Nvidia speeds up the game with smart pre-rendering

Click the mouse, see something happen. Nvidia revamps pre-rendering scheme to keep up with AMD’s similar feature and improve game play.

Back in 2015 or earlier, Nvidia introduced a nice feature to help keep frame rates up with the users’ expectations. They called it Maximum Pre-Rendered Frames, also known as Max Frames to Render Ahead. It controls the number of frames the CPU prepares in advance of being rendered by the GPU. The default value is 3. The higher values tend to result in smoother but more laggy gameplay, while lower values can help reduce mouse and keyboard lag. Super low values such as 0 may impact performance, so the default of 3 is the lowest one should go.

Related to it is mouse lag which is due to low framerates. Adjusting Max Frames to Render is not an automatic cure to lag issues. But AMD recently discovered the issue and figured out a way to reduce lag (i.e., get mouse clicks closer to sync with the associated image to be displayed) and they called it Anti-Lag.

So Nvidia tuned up their Max Pre-Rendered Frames and rebranded it as Ultra-Low Latency Mode. The renamed and improved new feature has been simplified (both in name and performance).

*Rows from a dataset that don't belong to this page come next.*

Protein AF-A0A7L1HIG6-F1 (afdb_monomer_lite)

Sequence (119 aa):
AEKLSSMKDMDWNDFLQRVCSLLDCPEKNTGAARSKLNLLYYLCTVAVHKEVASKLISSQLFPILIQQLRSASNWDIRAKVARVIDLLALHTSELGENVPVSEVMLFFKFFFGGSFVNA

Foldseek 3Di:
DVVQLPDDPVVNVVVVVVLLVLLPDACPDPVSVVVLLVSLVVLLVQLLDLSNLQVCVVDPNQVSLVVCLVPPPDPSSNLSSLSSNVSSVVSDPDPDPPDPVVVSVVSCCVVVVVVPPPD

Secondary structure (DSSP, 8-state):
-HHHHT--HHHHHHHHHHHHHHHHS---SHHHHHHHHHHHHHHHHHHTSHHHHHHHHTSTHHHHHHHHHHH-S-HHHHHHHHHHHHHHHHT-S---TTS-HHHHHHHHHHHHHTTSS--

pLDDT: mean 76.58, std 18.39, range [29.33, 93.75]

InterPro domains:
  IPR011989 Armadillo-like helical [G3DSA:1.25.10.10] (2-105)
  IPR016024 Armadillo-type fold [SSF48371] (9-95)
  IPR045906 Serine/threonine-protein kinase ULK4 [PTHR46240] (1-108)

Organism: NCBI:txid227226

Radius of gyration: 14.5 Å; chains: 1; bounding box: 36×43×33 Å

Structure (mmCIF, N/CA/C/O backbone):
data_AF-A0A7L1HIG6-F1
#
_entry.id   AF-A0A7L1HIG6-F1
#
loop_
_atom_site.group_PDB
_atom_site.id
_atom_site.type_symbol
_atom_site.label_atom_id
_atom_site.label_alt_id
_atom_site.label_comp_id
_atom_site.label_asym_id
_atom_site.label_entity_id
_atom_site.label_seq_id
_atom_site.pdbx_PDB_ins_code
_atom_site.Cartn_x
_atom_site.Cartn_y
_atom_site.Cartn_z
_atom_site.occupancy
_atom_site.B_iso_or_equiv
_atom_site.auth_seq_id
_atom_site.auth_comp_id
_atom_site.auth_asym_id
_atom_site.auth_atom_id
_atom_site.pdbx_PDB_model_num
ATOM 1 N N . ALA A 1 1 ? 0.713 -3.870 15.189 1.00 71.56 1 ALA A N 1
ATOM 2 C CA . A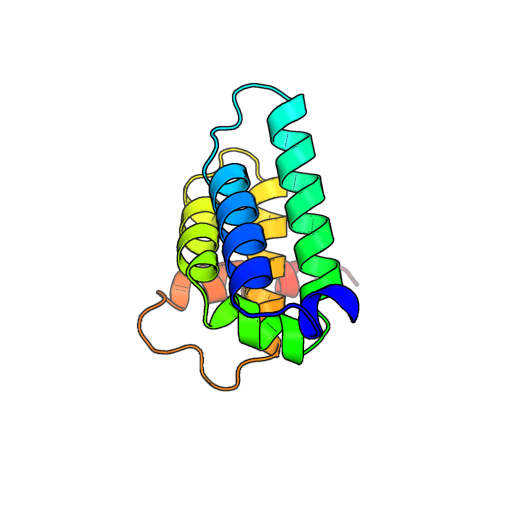LA A 1 1 ? -0.629 -3.421 14.767 1.00 71.56 1 ALA A CA 1
ATOM 3 C C . ALA A 1 1 ? -1.361 -2.642 15.858 1.00 71.56 1 ALA A C 1
ATOM 5 O O . ALA A 1 1 ? -1.960 -1.630 15.530 1.00 71.56 1 ALA A O 1
ATOM 6 N N . GLU A 1 2 ? -1.242 -3.026 17.134 1.00 78.38 2 GLU A N 1
ATOM 7 C CA . GLU A 1 2 ? -1.928 -2.372 18.269 1.00 78.38 2 GLU A CA 1
ATOM 8 C C . GLU A 1 2 ? -1.755 -0.846 18.330 1.00 78.38 2 GLU A C 1
ATOM 10 O O . GLU A 1 2 ? -2.729 -0.118 18.506 1.00 78.38 2 GLU A O 1
ATOM 15 N N . LYS A 1 3 ? -0.532 -0.350 18.090 1.00 84.75 3 LYS A N 1
ATOM 16 C CA . LYS A 1 3 ? -0.244 1.092 18.022 1.00 84.75 3 LYS A CA 1
ATOM 17 C C . LYS A 1 3 ? -1.035 1.815 16.927 1.00 84.75 3 LYS A C 1
ATOM 19 O O . LYS A 1 3 ? -1.440 2.945 17.135 1.00 84.75 3 LYS A O 1
ATOM 24 N N . LEU A 1 4 ? -1.224 1.190 15.762 1.00 82.56 4 LEU A N 1
ATOM 25 C CA . LEU A 1 4 ? -1.979 1.787 14.654 1.00 82.56 4 LEU A CA 1
ATOM 26 C C . LEU A 1 4 ? -3.481 1.763 14.937 1.00 82.56 4 LEU A C 1
ATOM 28 O O . LEU A 1 4 ? -4.175 2.734 14.656 1.00 82.56 4 LEU A O 1
ATOM 32 N N . SER A 1 5 ? -3.989 0.676 15.524 1.00 81.81 5 SER A N 1
ATOM 33 C CA . SER A 1 5 ? -5.406 0.587 15.881 1.00 81.81 5 SER A CA 1
ATOM 34 C C . SER A 1 5 ? -5.805 1.614 16.945 1.00 81.81 5 SER A C 1
ATOM 36 O O . SER A 1 5 ? -6.900 2.166 16.848 1.00 81.81 5 SER A O 1
ATOM 38 N N . SER A 1 6 ? -4.918 1.911 17.904 1.00 84.94 6 SER A N 1
ATOM 39 C CA . SER A 1 6 ? -5.165 2.857 19.003 1.00 84.94 6 SER A CA 1
ATOM 40 C C . SER A 1 6 ? -4.832 4.321 18.686 1.00 84.94 6 SER A C 1
ATOM 42 O O . SER A 1 6 ? -5.024 5.182 19.546 1.00 84.94 6 SER A O 1
ATOM 44 N N . MET A 1 7 ? -4.349 4.627 17.475 1.00 88.38 7 MET A N 1
ATOM 45 C CA . MET A 1 7 ? -4.132 6.011 17.047 1.00 88.38 7 MET A CA 1
ATOM 46 C C . MET A 1 7 ? -5.446 6.788 17.020 1.00 88.38 7 MET A C 1
ATOM 48 O O . MET A 1 7 ? -6.473 6.291 16.543 1.00 88.38 7 MET A O 1
ATOM 52 N N . LYS A 1 8 ? -5.377 8.035 17.490 1.00 89.31 8 LYS A N 1
ATOM 53 C CA . LYS A 1 8 ? -6.447 9.018 17.322 1.00 89.31 8 LYS A CA 1
ATOM 54 C C . LYS A 1 8 ? -6.550 9.412 15.851 1.00 89.31 8 LYS A C 1
ATOM 56 O O . LYS A 1 8 ? -5.570 9.315 15.116 1.00 89.31 8 LYS A O 1
ATOM 61 N N . ASP A 1 9 ? -7.711 9.912 15.439 1.00 86.56 9 ASP A N 1
ATOM 62 C CA . ASP A 1 9 ? -7.978 10.231 14.029 1.00 86.56 9 ASP A CA 1
ATOM 63 C C . ASP A 1 9 ? -6.971 11.225 13.433 1.00 86.56 9 ASP A C 1
ATOM 65 O O . ASP A 1 9 ? -6.571 11.082 12.283 1.00 86.56 9 ASP A O 1
ATOM 69 N N . MET A 1 10 ? -6.497 12.194 14.223 1.00 88.31 10 MET A N 1
ATOM 70 C CA . MET A 1 10 ? -5.478 13.157 13.789 1.00 88.31 10 MET A CA 1
ATOM 71 C C . MET A 1 10 ? -4.132 12.478 13.487 1.00 88.31 10 MET A C 1
ATOM 73 O O . MET A 1 10 ? -3.611 12.617 12.384 1.00 88.31 10 MET A O 1
ATOM 77 N N . ASP A 1 11 ? -3.620 11.670 14.422 1.00 90.94 11 ASP A N 1
ATOM 78 C CA . ASP A 1 11 ? -2.365 10.923 14.247 1.00 90.94 11 ASP A CA 1
ATOM 79 C C . ASP A 1 11 ? -2.468 9.899 13.106 1.00 90.94 11 ASP A C 1
ATOM 81 O O . ASP A 1 11 ? -1.505 9.657 12.374 1.00 90.94 11 ASP A O 1
ATOM 85 N N . TRP A 1 12 ? -3.650 9.297 12.949 1.00 89.62 12 TRP A N 1
ATOM 86 C CA . TRP A 1 12 ? -3.957 8.369 11.867 1.00 89.62 12 TRP A CA 1
ATOM 87 C C . TRP A 1 12 ? -3.923 9.063 10.503 1.00 89.62 12 TRP A C 1
ATOM 89 O O . TRP A 1 12 ? -3.296 8.556 9.573 1.00 89.62 12 TRP A O 1
ATOM 99 N N . ASN A 1 13 ? -4.539 10.240 10.388 1.00 90.88 13 ASN A N 1
ATOM 100 C CA . ASN A 1 13 ? -4.530 11.027 9.158 1.00 90.88 13 ASN A CA 1
ATOM 101 C C . ASN A 1 13 ? -3.116 11.496 8.793 1.00 90.88 13 ASN A C 1
ATOM 103 O O . ASN A 1 13 ? -2.725 11.374 7.633 1.00 90.88 13 ASN A O 1
ATOM 107 N N . ASP A 1 14 ? -2.318 11.944 9.764 1.00 92.44 14 ASP A N 1
ATOM 108 C CA . ASP A 1 14 ? -0.917 12.323 9.541 1.00 92.44 14 ASP A CA 1
ATOM 109 C C . ASP A 1 14 ? -0.067 11.133 9.084 1.00 92.44 14 ASP A C 1
ATOM 111 O O . ASP A 1 14 ? 0.759 11.245 8.170 1.00 92.44 14 ASP A O 1
ATOM 115 N N . PHE A 1 15 ? -0.278 9.969 9.701 1.00 91.81 15 PHE A N 1
ATOM 116 C CA . PHE A 1 15 ? 0.342 8.724 9.270 1.00 91.81 15 PHE A CA 1
ATOM 117 C C . PHE A 1 15 ? -0.038 8.400 7.821 1.00 91.81 15 PHE A C 1
ATOM 119 O O . PHE A 1 15 ? 0.851 8.181 6.996 1.00 91.81 15 PHE A O 1
ATOM 126 N N . LEU A 1 16 ? -1.329 8.430 7.485 1.00 91.81 16 LEU A N 1
ATOM 127 C CA . LEU A 1 16 ? -1.808 8.153 6.134 1.00 91.81 16 LEU A CA 1
ATOM 128 C C . LEU A 1 16 ? -1.253 9.131 5.105 1.00 91.81 16 LEU A C 1
ATOM 130 O O . LEU A 1 16 ? -0.784 8.693 4.061 1.00 91.81 16 LEU A O 1
ATOM 134 N N . GLN A 1 17 ? -1.234 10.430 5.398 1.00 91.62 17 GLN A N 1
ATOM 135 C CA . GLN A 1 17 ? -0.666 11.437 4.501 1.00 91.62 17 GLN A CA 1
ATOM 136 C C . GLN A 1 17 ? 0.801 11.136 4.170 1.00 91.62 17 GLN A C 1
ATOM 138 O O . GLN A 1 17 ? 1.209 11.214 3.008 1.00 91.62 17 GLN A O 1
ATOM 143 N N . ARG A 1 18 ? 1.592 10.709 5.163 1.00 91.31 18 ARG A N 1
ATOM 144 C CA . ARG A 1 18 ? 2.991 10.301 4.951 1.00 91.31 18 ARG A CA 1
ATOM 145 C C . ARG A 1 18 ? 3.106 9.029 4.114 1.00 91.31 18 ARG A C 1
ATOM 147 O O . ARG A 1 18 ? 3.952 8.971 3.224 1.00 91.31 18 ARG A O 1
ATOM 154 N N . VAL A 1 19 ? 2.265 8.027 4.377 1.00 92.44 19 VAL A N 1
ATOM 155 C CA . VAL A 1 19 ? 2.210 6.778 3.596 1.00 92.44 19 VAL A CA 1
ATOM 156 C C . VAL A 1 19 ? 1.867 7.076 2.136 1.00 92.44 19 VAL A C 1
ATOM 158 O O . VAL A 1 19 ? 2.588 6.644 1.238 1.00 92.44 19 VAL A O 1
ATOM 161 N N . CYS A 1 20 ? 0.815 7.859 1.901 1.00 92.19 20 CYS A N 1
ATOM 162 C CA . CYS A 1 20 ? 0.366 8.277 0.578 1.00 92.19 20 CYS A CA 1
ATOM 163 C C . CYS A 1 20 ? 1.461 9.049 -0.170 1.00 92.19 20 CYS A C 1
ATOM 165 O O . CYS A 1 20 ? 1.780 8.704 -1.304 1.00 92.19 20 CYS A O 1
ATOM 167 N N . SER A 1 21 ? 2.107 10.014 0.491 1.00 91.50 21 SER A N 1
ATOM 168 C CA . SER A 1 21 ? 3.205 10.796 -0.096 1.00 91.50 21 SER A CA 1
ATOM 169 C C . SER A 1 21 ? 4.399 9.925 -0.500 1.00 91.50 21 SER A C 1
ATOM 171 O O . SER A 1 21 ? 5.018 10.154 -1.538 1.00 91.50 21 SER A O 1
ATOM 173 N N . LEU A 1 22 ? 4.738 8.909 0.305 1.00 91.19 22 LEU A N 1
ATOM 174 C CA . LEU A 1 22 ? 5.847 8.003 -0.005 1.00 91.19 22 LEU A CA 1
ATOM 175 C C . LEU A 1 22 ? 5.506 7.034 -1.148 1.00 91.19 22 LEU A C 1
ATOM 177 O O . LEU A 1 22 ? 6.382 6.703 -1.947 1.00 91.19 22 LEU A O 1
ATOM 181 N N . LEU A 1 23 ? 4.252 6.583 -1.233 1.00 90.31 23 LEU A N 1
ATOM 182 C CA . LEU A 1 23 ? 3.785 5.723 -2.321 1.00 90.31 23 LEU A CA 1
ATOM 183 C C . LEU A 1 23 ? 3.719 6.470 -3.652 1.00 90.31 23 LEU A C 1
ATOM 185 O O . LEU A 1 23 ? 4.157 5.924 -4.662 1.00 90.31 23 LEU A O 1
ATOM 189 N N . ASP A 1 24 ? 3.229 7.708 -3.651 1.00 88.00 24 ASP A N 1
ATOM 190 C CA . ASP A 1 24 ? 3.083 8.514 -4.867 1.00 88.00 24 ASP A CA 1
ATOM 191 C C . ASP A 1 24 ? 4.426 9.063 -5.389 1.00 88.00 24 ASP A C 1
ATOM 193 O O . ASP A 1 24 ? 4.565 9.427 -6.556 1.00 88.00 24 ASP A O 1
ATOM 197 N N . CYS A 1 25 ? 5.470 9.052 -4.553 1.00 85.75 25 CYS A N 1
ATOM 198 C CA . CYS A 1 25 ? 6.801 9.484 -4.955 1.00 85.75 25 CYS A CA 1
ATOM 199 C C . CYS A 1 25 ? 7.390 8.574 -6.064 1.00 85.75 25 CYS A C 1
ATOM 201 O O . CYS A 1 25 ? 7.431 7.342 -5.913 1.00 85.75 25 CYS A O 1
ATOM 203 N N . PRO A 1 26 ? 7.891 9.149 -7.176 1.00 79.88 26 PRO A N 1
ATOM 204 C CA . PRO A 1 26 ? 8.515 8.381 -8.249 1.00 79.88 26 PRO A CA 1
ATOM 205 C C . PRO A 1 26 ? 9.835 7.739 -7.800 1.00 79.88 26 PRO A C 1
ATOM 207 O O . PRO A 1 26 ? 10.629 8.323 -7.060 1.00 79.88 26 PRO A O 1
ATOM 210 N N . GLU A 1 27 ? 10.106 6.540 -8.313 1.00 79.06 27 GLU A N 1
ATOM 211 C CA . GLU A 1 27 ? 11.287 5.721 -8.002 1.00 79.06 27 GLU A CA 1
ATOM 212 C C . GLU A 1 27 ? 12.551 6.245 -8.706 1.00 79.06 27 GLU A C 1
ATOM 214 O O . GLU A 1 27 ? 13.143 5.581 -9.549 1.00 79.06 27 GLU A O 1
ATOM 219 N N . LYS A 1 28 ? 12.981 7.468 -8.374 1.00 78.38 28 LYS A N 1
ATOM 220 C CA . LYS A 1 28 ? 14.114 8.136 -9.044 1.00 78.38 28 LYS A CA 1
ATOM 221 C C . LYS A 1 28 ? 15.471 7.460 -8.799 1.00 78.38 28 LYS A C 1
ATOM 223 O O . LYS A 1 28 ? 16.422 7.726 -9.525 1.00 78.38 28 LYS A O 1
ATOM 228 N N . ASN A 1 29 ? 15.590 6.636 -7.756 1.00 81.94 29 ASN A N 1
ATOM 229 C CA . ASN A 1 29 ? 16.801 5.887 -7.425 1.00 81.94 29 ASN A CA 1
ATOM 230 C C . ASN A 1 29 ? 16.468 4.594 -6.654 1.00 81.94 29 ASN A C 1
ATOM 232 O O . ASN A 1 29 ? 15.372 4.436 -6.110 1.00 81.94 29 ASN A O 1
ATOM 236 N N . THR A 1 30 ? 17.442 3.684 -6.558 1.00 80.81 30 THR A N 1
ATOM 237 C CA . THR A 1 30 ? 17.309 2.388 -5.863 1.00 80.81 30 THR A CA 1
ATOM 238 C C . THR A 1 30 ? 16.943 2.532 -4.380 1.00 80.81 30 THR A C 1
ATOM 240 O O . THR A 1 30 ? 16.231 1.690 -3.833 1.00 80.81 30 THR A O 1
ATOM 243 N N . GLY A 1 31 ? 17.387 3.607 -3.719 1.00 84.38 31 GLY A N 1
ATOM 244 C CA . GLY A 1 31 ? 17.049 3.891 -2.321 1.00 84.38 31 GLY A CA 1
ATOM 245 C C . GLY A 1 31 ? 15.564 4.208 -2.127 1.00 84.38 31 GLY A C 1
ATOM 246 O O . GLY A 1 31 ? 14.932 3.659 -1.229 1.00 84.38 31 GLY A O 1
ATOM 247 N N . ALA A 1 32 ? 14.984 5.021 -3.011 1.00 85.31 32 ALA A N 1
ATOM 248 C CA . ALA A 1 32 ? 13.564 5.357 -3.003 1.00 85.31 32 ALA A CA 1
ATOM 249 C C . ALA A 1 32 ? 12.689 4.119 -3.256 1.00 85.31 32 ALA A C 1
ATOM 251 O O . ALA A 1 32 ? 11.723 3.891 -2.527 1.00 85.31 32 ALA A O 1
ATOM 252 N N . ALA A 1 33 ? 13.074 3.272 -4.219 1.00 86.12 33 ALA A N 1
ATOM 253 C CA . ALA A 1 33 ? 12.387 2.007 -4.484 1.00 86.12 33 ALA A CA 1
ATOM 254 C C . ALA A 1 33 ? 12.419 1.070 -3.263 1.00 86.12 33 ALA A C 1
ATOM 256 O O . ALA A 1 33 ? 11.393 0.504 -2.882 1.00 86.12 33 ALA A O 1
ATOM 257 N N . ARG A 1 34 ? 13.574 0.951 -2.593 1.00 88.75 34 ARG A N 1
ATOM 258 C CA . ARG A 1 34 ? 13.715 0.127 -1.384 1.00 88.75 34 ARG A CA 1
ATOM 259 C C . ARG A 1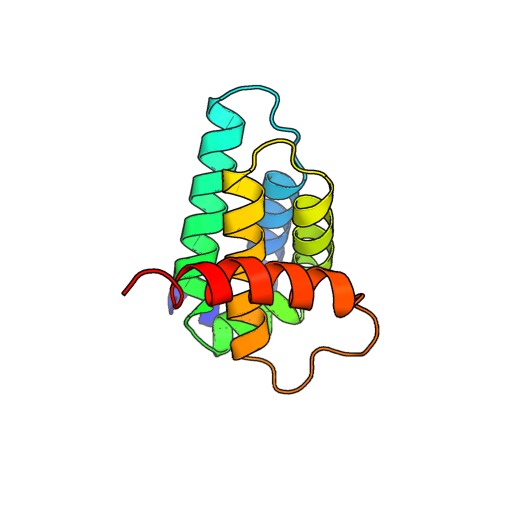 34 ? 12.885 0.664 -0.216 1.00 88.75 34 ARG A C 1
ATOM 261 O O . ARG A 1 34 ? 12.221 -0.119 0.456 1.00 88.75 34 ARG A O 1
ATOM 268 N N . SER A 1 35 ? 12.861 1.977 0.004 1.00 90.00 35 SER A N 1
ATOM 269 C CA . SER A 1 35 ? 12.007 2.592 1.030 1.00 90.00 35 SER A CA 1
ATOM 270 C C . SER A 1 35 ? 10.520 2.344 0.767 1.00 90.00 35 SER A C 1
ATOM 272 O O . SER A 1 35 ? 9.788 2.005 1.698 1.00 90.00 35 SER A O 1
ATOM 274 N N . LYS A 1 36 ? 10.079 2.435 -0.496 1.00 91.88 36 LYS A N 1
ATOM 275 C CA . LYS A 1 36 ? 8.696 2.124 -0.885 1.00 91.88 36 LYS A CA 1
ATOM 276 C C . LYS A 1 36 ? 8.357 0.651 -0.635 1.00 91.88 36 LYS A C 1
ATOM 278 O O . LYS A 1 36 ? 7.328 0.353 -0.037 1.00 91.88 36 LYS A O 1
ATOM 283 N N . LEU A 1 37 ? 9.247 -0.269 -1.013 1.00 91.00 37 LEU A N 1
ATOM 284 C CA . LEU A 1 37 ? 9.083 -1.699 -0.729 1.00 91.00 37 LEU A CA 1
ATOM 285 C C . LEU A 1 37 ? 8.997 -1.990 0.772 1.00 91.00 37 LEU A C 1
ATOM 287 O O . LEU A 1 37 ? 8.128 -2.750 1.191 1.00 91.00 37 LEU A O 1
ATOM 291 N N . ASN A 1 38 ? 9.848 -1.362 1.586 1.00 93.31 38 ASN A N 1
ATOM 292 C CA . ASN A 1 38 ? 9.814 -1.520 3.040 1.00 93.31 38 ASN A CA 1
ATOM 293 C C . ASN A 1 38 ? 8.477 -1.049 3.626 1.00 93.31 38 ASN A C 1
ATOM 295 O O . ASN A 1 38 ? 7.906 -1.731 4.478 1.00 93.31 38 ASN A O 1
ATOM 299 N N . LEU A 1 39 ? 7.951 0.079 3.137 1.00 93.75 39 LEU A N 1
ATOM 300 C CA . LEU A 1 39 ? 6.625 0.560 3.518 1.00 93.75 39 LEU A CA 1
ATOM 301 C C . LEU A 1 39 ? 5.532 -0.445 3.127 1.00 93.75 39 LEU A C 1
ATOM 303 O O . LEU A 1 39 ? 4.692 -0.779 3.957 1.00 93.75 39 LEU A O 1
ATOM 307 N N . LEU A 1 40 ? 5.549 -0.962 1.898 1.00 92.19 40 LEU A N 1
ATOM 308 C CA . LEU A 1 40 ? 4.570 -1.956 1.445 1.00 92.19 40 LEU A CA 1
ATOM 309 C C . LEU A 1 40 ? 4.640 -3.252 2.261 1.00 92.19 40 LEU A C 1
ATOM 311 O O . LEU A 1 40 ? 3.609 -3.855 2.554 1.00 92.19 40 LEU A O 1
ATOM 315 N N . TYR A 1 41 ? 5.839 -3.658 2.677 1.00 90.50 41 TYR A N 1
ATOM 316 C CA . TYR A 1 41 ? 6.030 -4.808 3.556 1.00 90.50 41 TYR A CA 1
ATOM 317 C C . TYR A 1 41 ? 5.428 -4.558 4.940 1.00 90.50 41 TYR A C 1
ATOM 319 O O . TYR A 1 41 ? 4.710 -5.404 5.470 1.00 90.50 41 TYR A O 1
ATOM 327 N N . TYR A 1 42 ? 5.671 -3.374 5.506 1.00 92.00 42 TYR A N 1
ATOM 328 C CA . TYR A 1 42 ? 5.061 -2.961 6.765 1.00 92.00 42 TYR A CA 1
ATOM 329 C C . TYR A 1 42 ? 3.532 -2.954 6.674 1.00 92.00 42 TYR A C 1
ATOM 331 O O . TYR A 1 42 ? 2.871 -3.515 7.548 1.00 92.00 42 TYR A O 1
ATOM 339 N N . LEU A 1 43 ? 2.979 -2.385 5.595 1.00 90.81 43 LEU A N 1
ATOM 340 C CA . LEU A 1 43 ? 1.541 -2.376 5.329 1.00 90.81 43 LEU A CA 1
ATOM 341 C C . LEU A 1 43 ? 0.976 -3.795 5.239 1.00 90.81 43 LEU A C 1
ATOM 343 O O . LEU A 1 43 ? -0.043 -4.059 5.867 1.00 90.81 43 LEU A O 1
ATOM 347 N N . CYS A 1 44 ? 1.659 -4.723 4.556 1.00 87.06 44 CYS A N 1
ATOM 348 C CA . CYS A 1 44 ? 1.257 -6.132 4.540 1.00 87.06 44 CYS A CA 1
ATOM 349 C C . CYS A 1 44 ? 1.183 -6.711 5.959 1.00 87.06 44 CYS A C 1
ATOM 351 O O . CYS A 1 44 ? 0.195 -7.342 6.306 1.00 87.06 44 CYS A O 1
ATOM 353 N N . THR A 1 45 ? 2.194 -6.478 6.800 1.00 87.94 45 THR A N 1
ATOM 354 C CA . THR A 1 45 ? 2.223 -7.020 8.168 1.00 87.94 45 THR A CA 1
ATOM 355 C C . THR A 1 45 ? 1.081 -6.485 9.030 1.00 87.94 45 THR A C 1
ATOM 357 O O . THR A 1 45 ? 0.489 -7.231 9.806 1.00 87.94 45 THR A O 1
ATOM 360 N N . VAL A 1 46 ? 0.754 -5.195 8.924 1.00 89.00 46 VAL A N 1
ATOM 361 C CA . VAL A 1 46 ? -0.297 -4.593 9.761 1.00 89.00 46 VAL A CA 1
ATOM 362 C C . VAL A 1 46 ? -1.704 -4.826 9.212 1.00 89.00 46 VAL A C 1
ATOM 364 O O . VAL A 1 46 ? -2.633 -4.925 10.009 1.00 89.00 46 VAL A O 1
ATOM 367 N N . ALA A 1 47 ? -1.859 -4.973 7.893 1.00 86.06 47 ALA A N 1
ATOM 368 C CA . ALA A 1 47 ? -3.137 -5.243 7.233 1.00 86.06 47 ALA A CA 1
ATOM 369 C C . ALA A 1 47 ? -3.672 -6.665 7.474 1.00 86.06 47 ALA A C 1
ATOM 371 O O . ALA A 1 47 ? -4.819 -6.920 7.150 1.00 86.06 47 ALA A O 1
ATOM 372 N N . VAL A 1 48 ? -2.897 -7.571 8.085 1.00 81.88 48 VAL A N 1
ATOM 373 C CA . VAL A 1 48 ? -3.405 -8.869 8.590 1.00 81.88 48 VAL A CA 1
ATOM 374 C C . VAL A 1 48 ? -4.390 -8.680 9.757 1.00 81.88 48 VAL A C 1
ATOM 376 O O . VAL A 1 48 ? -5.179 -9.567 10.078 1.00 81.88 48 VAL A O 1
ATOM 379 N N . HIS A 1 49 ? -4.345 -7.528 10.429 1.00 84.31 49 HIS A N 1
ATOM 380 C CA . HIS A 1 49 ? -5.253 -7.220 11.525 1.00 84.31 49 HIS A CA 1
ATOM 381 C C . HIS A 1 49 ? -6.486 -6.490 10.999 1.00 84.31 49 HIS A C 1
ATOM 383 O O . HIS A 1 49 ? -6.379 -5.355 10.530 1.00 84.31 49 HIS A O 1
ATOM 389 N N . LYS A 1 50 ? -7.658 -7.113 11.173 1.00 81.50 50 LYS A N 1
ATOM 390 C CA . LYS A 1 50 ? -8.955 -6.611 10.697 1.00 81.50 50 LYS A CA 1
ATOM 391 C C . LYS A 1 50 ? -9.173 -5.122 10.975 1.00 81.50 50 LYS A C 1
ATOM 393 O O . LYS A 1 50 ? -9.504 -4.387 10.058 1.00 81.50 50 LYS A O 1
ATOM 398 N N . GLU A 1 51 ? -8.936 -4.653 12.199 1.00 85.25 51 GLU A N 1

Low latency mode only has three settings: off, on, and ultra (down from five for the previous Max Frames to Render).

With the release of the new driver, says Nvidia, their new ultra-low latency mode enables ‘just in time’ frame scheduling, submitting frames to be rendered just before the GPU needs them, reducing latency by up to 33%.

Driver latency mode performance results.

Low latency modes have the most impact when a game is GPU bound, and framerates are between 60 and 100 fps, enabling one to get the responsiveness of high-framerate gaming without having to decrease graphical fidelity.